(Exercise requirements) Locate the line bearing "ATOM 72 C C" in the material below, then reproduce it and each following line up to and including the line bearing "ATOM 118 C C".
-- Input follows --
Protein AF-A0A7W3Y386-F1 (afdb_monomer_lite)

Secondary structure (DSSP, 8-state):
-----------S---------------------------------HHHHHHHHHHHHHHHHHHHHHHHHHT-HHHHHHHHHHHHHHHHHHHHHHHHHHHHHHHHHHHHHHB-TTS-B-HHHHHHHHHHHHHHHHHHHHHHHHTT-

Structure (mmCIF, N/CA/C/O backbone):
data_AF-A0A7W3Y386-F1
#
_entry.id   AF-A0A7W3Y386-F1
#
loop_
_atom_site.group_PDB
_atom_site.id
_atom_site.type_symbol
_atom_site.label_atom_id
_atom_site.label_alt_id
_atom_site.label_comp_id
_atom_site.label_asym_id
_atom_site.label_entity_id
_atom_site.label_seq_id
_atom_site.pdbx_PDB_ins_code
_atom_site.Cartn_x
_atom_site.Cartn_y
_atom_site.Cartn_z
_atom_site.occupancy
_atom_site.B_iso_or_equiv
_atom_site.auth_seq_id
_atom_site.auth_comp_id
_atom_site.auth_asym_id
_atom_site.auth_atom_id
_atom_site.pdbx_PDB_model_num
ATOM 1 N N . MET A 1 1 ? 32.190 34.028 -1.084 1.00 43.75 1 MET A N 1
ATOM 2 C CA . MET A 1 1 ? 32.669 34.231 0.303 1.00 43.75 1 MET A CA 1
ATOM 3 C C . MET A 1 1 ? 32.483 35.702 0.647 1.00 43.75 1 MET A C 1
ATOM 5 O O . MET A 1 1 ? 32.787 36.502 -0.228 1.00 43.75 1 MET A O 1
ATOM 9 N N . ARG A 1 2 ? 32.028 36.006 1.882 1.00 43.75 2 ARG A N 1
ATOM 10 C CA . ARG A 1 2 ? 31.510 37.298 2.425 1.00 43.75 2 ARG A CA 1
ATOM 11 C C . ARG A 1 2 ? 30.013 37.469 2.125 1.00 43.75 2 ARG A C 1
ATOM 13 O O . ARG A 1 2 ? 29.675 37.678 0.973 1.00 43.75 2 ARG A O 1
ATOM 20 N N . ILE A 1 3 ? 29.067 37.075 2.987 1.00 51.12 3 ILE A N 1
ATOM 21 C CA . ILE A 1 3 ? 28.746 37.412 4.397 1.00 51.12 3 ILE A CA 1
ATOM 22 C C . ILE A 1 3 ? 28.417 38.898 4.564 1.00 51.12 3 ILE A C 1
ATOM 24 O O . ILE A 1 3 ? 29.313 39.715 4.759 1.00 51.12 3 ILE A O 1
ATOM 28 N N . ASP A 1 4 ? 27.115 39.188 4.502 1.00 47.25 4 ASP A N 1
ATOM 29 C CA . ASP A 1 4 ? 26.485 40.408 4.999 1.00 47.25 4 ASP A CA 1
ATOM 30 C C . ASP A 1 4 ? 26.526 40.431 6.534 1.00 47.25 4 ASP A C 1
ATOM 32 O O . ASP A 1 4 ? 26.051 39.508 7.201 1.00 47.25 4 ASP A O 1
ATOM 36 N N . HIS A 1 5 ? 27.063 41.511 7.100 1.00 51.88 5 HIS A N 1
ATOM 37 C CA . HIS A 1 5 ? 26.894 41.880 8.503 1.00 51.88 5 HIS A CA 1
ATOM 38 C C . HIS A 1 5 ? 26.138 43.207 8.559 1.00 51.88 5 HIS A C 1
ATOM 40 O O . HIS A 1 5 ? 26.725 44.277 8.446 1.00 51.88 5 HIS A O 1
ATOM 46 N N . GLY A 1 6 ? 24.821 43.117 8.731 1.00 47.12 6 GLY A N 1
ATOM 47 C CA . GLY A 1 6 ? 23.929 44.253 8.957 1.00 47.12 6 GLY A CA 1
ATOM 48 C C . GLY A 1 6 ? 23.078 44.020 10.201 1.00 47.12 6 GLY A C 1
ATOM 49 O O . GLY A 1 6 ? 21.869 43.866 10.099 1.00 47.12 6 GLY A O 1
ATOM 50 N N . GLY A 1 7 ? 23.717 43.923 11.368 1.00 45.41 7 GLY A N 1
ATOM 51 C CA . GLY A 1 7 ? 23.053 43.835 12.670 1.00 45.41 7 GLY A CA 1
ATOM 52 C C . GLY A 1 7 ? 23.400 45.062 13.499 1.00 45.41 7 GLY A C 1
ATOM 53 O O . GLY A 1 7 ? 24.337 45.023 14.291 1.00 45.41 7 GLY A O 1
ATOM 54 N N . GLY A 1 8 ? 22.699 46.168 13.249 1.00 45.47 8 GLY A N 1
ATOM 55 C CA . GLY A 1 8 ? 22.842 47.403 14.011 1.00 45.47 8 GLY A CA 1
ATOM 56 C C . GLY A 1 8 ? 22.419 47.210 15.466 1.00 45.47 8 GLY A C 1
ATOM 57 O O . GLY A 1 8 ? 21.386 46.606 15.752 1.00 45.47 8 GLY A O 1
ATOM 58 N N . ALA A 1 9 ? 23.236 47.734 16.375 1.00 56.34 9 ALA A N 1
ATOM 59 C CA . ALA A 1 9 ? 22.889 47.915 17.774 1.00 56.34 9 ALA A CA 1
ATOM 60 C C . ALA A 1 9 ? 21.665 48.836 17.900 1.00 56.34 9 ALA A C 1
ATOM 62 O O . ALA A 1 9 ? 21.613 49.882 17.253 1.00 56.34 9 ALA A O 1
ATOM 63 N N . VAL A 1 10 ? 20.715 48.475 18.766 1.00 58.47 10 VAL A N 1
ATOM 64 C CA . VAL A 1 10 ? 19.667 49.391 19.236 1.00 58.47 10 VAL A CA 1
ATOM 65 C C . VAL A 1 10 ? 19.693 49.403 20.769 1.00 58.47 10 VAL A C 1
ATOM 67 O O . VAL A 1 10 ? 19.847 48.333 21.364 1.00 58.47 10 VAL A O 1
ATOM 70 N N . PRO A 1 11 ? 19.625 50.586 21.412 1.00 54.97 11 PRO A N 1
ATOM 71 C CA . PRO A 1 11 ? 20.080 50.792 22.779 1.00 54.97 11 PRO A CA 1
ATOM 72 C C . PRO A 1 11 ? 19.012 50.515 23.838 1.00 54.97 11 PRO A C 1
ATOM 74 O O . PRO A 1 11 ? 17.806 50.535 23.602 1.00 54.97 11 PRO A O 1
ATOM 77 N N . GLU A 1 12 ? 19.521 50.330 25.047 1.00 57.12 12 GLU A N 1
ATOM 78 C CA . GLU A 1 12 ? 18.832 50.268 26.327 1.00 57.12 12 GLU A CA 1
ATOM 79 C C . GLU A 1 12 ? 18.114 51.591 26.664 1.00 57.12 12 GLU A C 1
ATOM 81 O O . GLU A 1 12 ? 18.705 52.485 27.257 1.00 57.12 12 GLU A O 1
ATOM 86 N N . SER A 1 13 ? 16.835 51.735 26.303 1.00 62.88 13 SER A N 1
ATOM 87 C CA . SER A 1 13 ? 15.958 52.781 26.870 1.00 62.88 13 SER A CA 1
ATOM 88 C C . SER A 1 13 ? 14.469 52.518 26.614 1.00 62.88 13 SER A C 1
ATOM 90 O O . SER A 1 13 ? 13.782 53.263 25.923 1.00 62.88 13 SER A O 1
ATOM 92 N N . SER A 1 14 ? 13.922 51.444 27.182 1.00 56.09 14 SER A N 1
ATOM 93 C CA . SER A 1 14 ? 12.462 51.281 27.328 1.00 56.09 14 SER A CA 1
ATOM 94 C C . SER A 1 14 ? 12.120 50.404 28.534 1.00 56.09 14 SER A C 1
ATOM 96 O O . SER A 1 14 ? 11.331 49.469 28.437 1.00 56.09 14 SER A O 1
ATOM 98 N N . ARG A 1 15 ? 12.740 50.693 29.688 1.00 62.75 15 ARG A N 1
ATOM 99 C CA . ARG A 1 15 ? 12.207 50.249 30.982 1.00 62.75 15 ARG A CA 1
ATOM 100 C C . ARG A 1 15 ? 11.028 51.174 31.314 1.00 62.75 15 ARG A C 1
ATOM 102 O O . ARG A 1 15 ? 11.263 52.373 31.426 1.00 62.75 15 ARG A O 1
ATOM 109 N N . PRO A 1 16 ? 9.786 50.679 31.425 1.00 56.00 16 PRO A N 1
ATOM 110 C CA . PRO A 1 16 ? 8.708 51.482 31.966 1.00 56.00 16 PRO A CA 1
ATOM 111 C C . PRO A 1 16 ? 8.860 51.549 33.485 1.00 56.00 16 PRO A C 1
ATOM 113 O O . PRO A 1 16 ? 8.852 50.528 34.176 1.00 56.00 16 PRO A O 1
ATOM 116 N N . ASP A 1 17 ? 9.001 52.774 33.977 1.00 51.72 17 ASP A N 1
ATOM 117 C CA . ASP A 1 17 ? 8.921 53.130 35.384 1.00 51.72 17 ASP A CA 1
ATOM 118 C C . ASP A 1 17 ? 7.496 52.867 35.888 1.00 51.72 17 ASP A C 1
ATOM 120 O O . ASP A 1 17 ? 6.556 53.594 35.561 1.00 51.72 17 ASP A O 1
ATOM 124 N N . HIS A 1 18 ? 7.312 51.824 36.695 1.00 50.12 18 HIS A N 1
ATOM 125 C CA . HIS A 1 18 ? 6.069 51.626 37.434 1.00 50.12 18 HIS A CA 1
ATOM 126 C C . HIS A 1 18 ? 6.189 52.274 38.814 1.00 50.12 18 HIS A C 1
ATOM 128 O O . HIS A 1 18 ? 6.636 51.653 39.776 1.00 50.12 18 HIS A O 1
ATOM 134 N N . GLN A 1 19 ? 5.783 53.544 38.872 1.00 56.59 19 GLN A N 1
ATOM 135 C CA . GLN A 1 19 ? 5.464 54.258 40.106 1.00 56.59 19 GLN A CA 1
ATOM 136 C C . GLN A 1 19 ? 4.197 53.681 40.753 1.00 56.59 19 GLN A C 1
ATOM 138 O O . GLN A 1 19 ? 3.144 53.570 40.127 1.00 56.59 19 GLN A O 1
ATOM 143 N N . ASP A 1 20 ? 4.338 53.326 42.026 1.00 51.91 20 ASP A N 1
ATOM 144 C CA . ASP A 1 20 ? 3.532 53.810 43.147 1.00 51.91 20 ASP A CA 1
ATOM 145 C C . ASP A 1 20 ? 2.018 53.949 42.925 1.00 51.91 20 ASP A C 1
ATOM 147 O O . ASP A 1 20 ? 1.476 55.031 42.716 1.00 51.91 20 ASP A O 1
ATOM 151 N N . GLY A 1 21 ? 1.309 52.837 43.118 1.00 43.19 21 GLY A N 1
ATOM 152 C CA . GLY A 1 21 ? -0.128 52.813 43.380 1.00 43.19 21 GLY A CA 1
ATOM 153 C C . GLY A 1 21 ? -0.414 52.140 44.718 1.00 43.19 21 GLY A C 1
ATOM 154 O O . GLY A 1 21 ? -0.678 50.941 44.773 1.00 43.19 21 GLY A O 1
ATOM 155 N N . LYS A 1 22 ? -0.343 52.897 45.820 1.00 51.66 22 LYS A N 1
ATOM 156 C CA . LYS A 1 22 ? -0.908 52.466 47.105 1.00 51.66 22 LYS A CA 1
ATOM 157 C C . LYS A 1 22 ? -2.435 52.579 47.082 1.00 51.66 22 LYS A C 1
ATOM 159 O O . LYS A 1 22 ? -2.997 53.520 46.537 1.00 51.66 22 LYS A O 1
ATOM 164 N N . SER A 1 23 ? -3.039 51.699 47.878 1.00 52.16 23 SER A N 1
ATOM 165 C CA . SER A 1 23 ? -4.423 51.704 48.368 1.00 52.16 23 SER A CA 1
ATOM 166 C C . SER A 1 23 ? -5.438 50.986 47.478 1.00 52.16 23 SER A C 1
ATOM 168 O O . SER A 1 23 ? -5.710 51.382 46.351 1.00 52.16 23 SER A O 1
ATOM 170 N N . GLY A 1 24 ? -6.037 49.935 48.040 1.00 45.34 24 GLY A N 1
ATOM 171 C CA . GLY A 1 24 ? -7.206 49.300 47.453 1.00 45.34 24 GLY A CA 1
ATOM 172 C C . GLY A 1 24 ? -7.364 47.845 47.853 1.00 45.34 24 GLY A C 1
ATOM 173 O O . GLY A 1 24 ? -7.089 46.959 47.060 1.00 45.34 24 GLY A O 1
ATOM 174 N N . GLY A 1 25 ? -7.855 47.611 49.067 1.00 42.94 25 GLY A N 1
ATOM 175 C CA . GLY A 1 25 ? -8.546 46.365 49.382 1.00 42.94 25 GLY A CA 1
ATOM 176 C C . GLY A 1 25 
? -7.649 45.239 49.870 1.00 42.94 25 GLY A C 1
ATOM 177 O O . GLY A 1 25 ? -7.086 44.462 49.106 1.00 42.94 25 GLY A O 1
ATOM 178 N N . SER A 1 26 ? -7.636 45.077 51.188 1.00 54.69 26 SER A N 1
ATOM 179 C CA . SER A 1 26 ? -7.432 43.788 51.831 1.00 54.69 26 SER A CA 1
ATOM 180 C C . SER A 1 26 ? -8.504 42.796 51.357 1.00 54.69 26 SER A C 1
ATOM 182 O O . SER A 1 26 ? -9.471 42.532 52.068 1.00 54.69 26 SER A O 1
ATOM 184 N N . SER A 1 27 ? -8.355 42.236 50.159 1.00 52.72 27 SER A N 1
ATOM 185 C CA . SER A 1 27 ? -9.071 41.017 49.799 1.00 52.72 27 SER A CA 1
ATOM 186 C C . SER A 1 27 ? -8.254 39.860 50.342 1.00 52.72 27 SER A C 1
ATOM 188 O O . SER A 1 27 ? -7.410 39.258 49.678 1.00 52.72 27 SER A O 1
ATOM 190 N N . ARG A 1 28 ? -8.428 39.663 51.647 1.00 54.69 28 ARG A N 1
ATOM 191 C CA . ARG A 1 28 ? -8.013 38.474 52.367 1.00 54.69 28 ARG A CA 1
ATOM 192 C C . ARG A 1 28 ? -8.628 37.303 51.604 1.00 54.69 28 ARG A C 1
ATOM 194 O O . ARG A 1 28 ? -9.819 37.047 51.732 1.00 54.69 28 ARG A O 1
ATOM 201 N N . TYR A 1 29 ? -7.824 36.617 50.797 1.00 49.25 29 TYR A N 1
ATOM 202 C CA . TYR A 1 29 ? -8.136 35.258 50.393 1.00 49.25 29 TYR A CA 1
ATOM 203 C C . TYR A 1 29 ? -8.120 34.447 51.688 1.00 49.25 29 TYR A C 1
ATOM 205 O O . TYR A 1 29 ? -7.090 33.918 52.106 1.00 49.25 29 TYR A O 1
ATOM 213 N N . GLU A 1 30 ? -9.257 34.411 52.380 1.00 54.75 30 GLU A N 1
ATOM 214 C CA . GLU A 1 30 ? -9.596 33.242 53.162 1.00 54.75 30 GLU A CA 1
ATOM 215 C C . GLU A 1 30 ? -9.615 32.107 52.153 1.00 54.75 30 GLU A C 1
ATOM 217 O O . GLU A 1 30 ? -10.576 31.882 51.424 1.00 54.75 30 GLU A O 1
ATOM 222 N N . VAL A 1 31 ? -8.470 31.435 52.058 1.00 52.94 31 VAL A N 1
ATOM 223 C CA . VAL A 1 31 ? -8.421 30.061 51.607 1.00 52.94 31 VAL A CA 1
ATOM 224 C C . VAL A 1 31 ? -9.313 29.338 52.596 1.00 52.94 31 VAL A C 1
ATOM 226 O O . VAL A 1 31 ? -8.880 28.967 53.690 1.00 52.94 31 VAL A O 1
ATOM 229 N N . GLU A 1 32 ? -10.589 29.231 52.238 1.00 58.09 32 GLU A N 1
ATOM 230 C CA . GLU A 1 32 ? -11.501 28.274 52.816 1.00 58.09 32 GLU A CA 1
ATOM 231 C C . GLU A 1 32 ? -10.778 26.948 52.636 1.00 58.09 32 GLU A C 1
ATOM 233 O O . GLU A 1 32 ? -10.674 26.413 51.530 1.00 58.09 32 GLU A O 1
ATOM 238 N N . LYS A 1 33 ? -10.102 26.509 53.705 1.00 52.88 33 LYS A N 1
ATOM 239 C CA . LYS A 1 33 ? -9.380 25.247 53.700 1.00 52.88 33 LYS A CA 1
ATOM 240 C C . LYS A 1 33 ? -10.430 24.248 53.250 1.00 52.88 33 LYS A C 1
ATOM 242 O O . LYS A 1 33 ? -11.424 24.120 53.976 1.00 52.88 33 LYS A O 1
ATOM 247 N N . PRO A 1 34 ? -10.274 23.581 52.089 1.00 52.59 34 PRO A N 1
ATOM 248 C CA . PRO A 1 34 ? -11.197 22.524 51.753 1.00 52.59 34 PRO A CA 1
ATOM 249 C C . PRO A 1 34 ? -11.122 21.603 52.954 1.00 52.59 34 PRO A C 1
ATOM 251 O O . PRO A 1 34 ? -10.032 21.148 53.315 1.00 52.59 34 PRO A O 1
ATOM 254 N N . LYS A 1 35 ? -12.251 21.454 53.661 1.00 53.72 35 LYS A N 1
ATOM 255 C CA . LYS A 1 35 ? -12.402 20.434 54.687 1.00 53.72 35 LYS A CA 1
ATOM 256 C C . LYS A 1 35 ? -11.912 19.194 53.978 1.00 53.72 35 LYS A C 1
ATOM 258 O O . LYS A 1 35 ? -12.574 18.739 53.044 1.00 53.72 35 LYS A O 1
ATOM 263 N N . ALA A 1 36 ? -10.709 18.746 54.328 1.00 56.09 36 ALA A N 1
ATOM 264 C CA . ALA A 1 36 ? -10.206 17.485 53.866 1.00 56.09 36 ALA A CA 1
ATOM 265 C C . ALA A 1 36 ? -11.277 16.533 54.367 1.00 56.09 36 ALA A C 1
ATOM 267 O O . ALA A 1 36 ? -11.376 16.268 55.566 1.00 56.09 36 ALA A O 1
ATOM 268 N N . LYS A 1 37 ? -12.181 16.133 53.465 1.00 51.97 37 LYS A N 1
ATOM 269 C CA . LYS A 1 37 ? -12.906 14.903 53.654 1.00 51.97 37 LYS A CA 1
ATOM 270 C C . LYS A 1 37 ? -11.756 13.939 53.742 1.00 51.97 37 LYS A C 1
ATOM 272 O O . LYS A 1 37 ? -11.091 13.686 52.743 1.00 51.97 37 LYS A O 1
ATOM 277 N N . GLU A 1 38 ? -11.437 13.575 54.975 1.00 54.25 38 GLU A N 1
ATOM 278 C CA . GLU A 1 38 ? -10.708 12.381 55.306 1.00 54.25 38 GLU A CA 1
-- Input concluded --
(Output of the exercise)
ATOM 72 C C . PRO A 1 11 ? 19.012 50.515 23.838 1.00 54.97 11 PRO A C 1
ATOM 74 O O . PRO A 1 11 ? 17.806 50.535 23.602 1.00 54.97 11 PRO A O 1
ATOM 77 N N . GLU A 1 12 ? 19.521 50.330 25.047 1.00 57.12 12 GLU A N 1
ATOM 78 C CA . GLU A 1 12 ? 18.832 50.268 26.327 1.00 57.12 12 GLU A CA 1
ATOM 79 C C . GLU A 1 12 ? 18.114 51.591 26.664 1.00 57.12 12 GLU A C 1
ATOM 81 O O . GLU A 1 12 ? 18.705 52.485 27.257 1.00 57.12 12 GLU A O 1
ATOM 86 N N . SER A 1 13 ? 16.835 51.735 26.303 1.00 62.88 13 SER A N 1
ATOM 87 C CA . SER A 1 13 ? 15.958 52.781 26.870 1.00 62.88 13 SER A CA 1
ATOM 88 C C . SER A 1 13 ? 14.469 52.518 26.614 1.00 62.88 13 SER A C 1
ATOM 90 O O . SER A 1 13 ? 13.782 53.263 25.923 1.00 62.88 13 SER A O 1
ATOM 92 N N . SER A 1 14 ? 13.922 51.444 27.182 1.00 56.09 14 SER A N 1
ATOM 93 C CA . SER A 1 14 ? 12.462 51.281 27.328 1.00 56.09 14 SER A CA 1
ATOM 94 C C . SER A 1 14 ? 12.120 50.404 28.534 1.00 56.09 14 SER A C 1
ATOM 96 O O . SER A 1 14 ? 11.331 49.469 28.437 1.00 56.09 14 SER A O 1
ATOM 98 N N . ARG A 1 15 ? 12.740 50.693 29.688 1.00 62.75 15 ARG A N 1
ATOM 99 C CA . ARG A 1 15 ? 12.207 50.249 30.982 1.00 62.75 15 ARG A CA 1
ATOM 100 C C . ARG A 1 15 ? 11.028 51.174 31.314 1.00 62.75 15 ARG A C 1
ATOM 102 O O . ARG A 1 15 ? 11.263 52.373 31.426 1.00 62.75 15 ARG A O 1
ATOM 109 N N . PRO A 1 16 ? 9.786 50.679 31.425 1.00 56.00 16 PRO A N 1
ATOM 110 C CA . PRO A 1 16 ? 8.708 51.482 31.966 1.00 56.00 16 PRO A CA 1
ATOM 111 C C . PRO A 1 16 ? 8.860 51.549 33.485 1.00 56.00 16 PRO A C 1
ATOM 113 O O . PRO A 1 16 ? 8.852 50.528 34.176 1.00 56.00 16 PRO A O 1
ATOM 116 N N . ASP A 1 17 ? 9.001 52.774 33.977 1.00 51.72 17 ASP A N 1
ATOM 117 C CA . ASP A 1 17 ? 8.921 53.130 35.384 1.00 51.72 17 ASP A CA 1
ATOM 118 C C . ASP A 1 17 ? 7.496 52.867 35.888 1.00 51.72 17 ASP A C 1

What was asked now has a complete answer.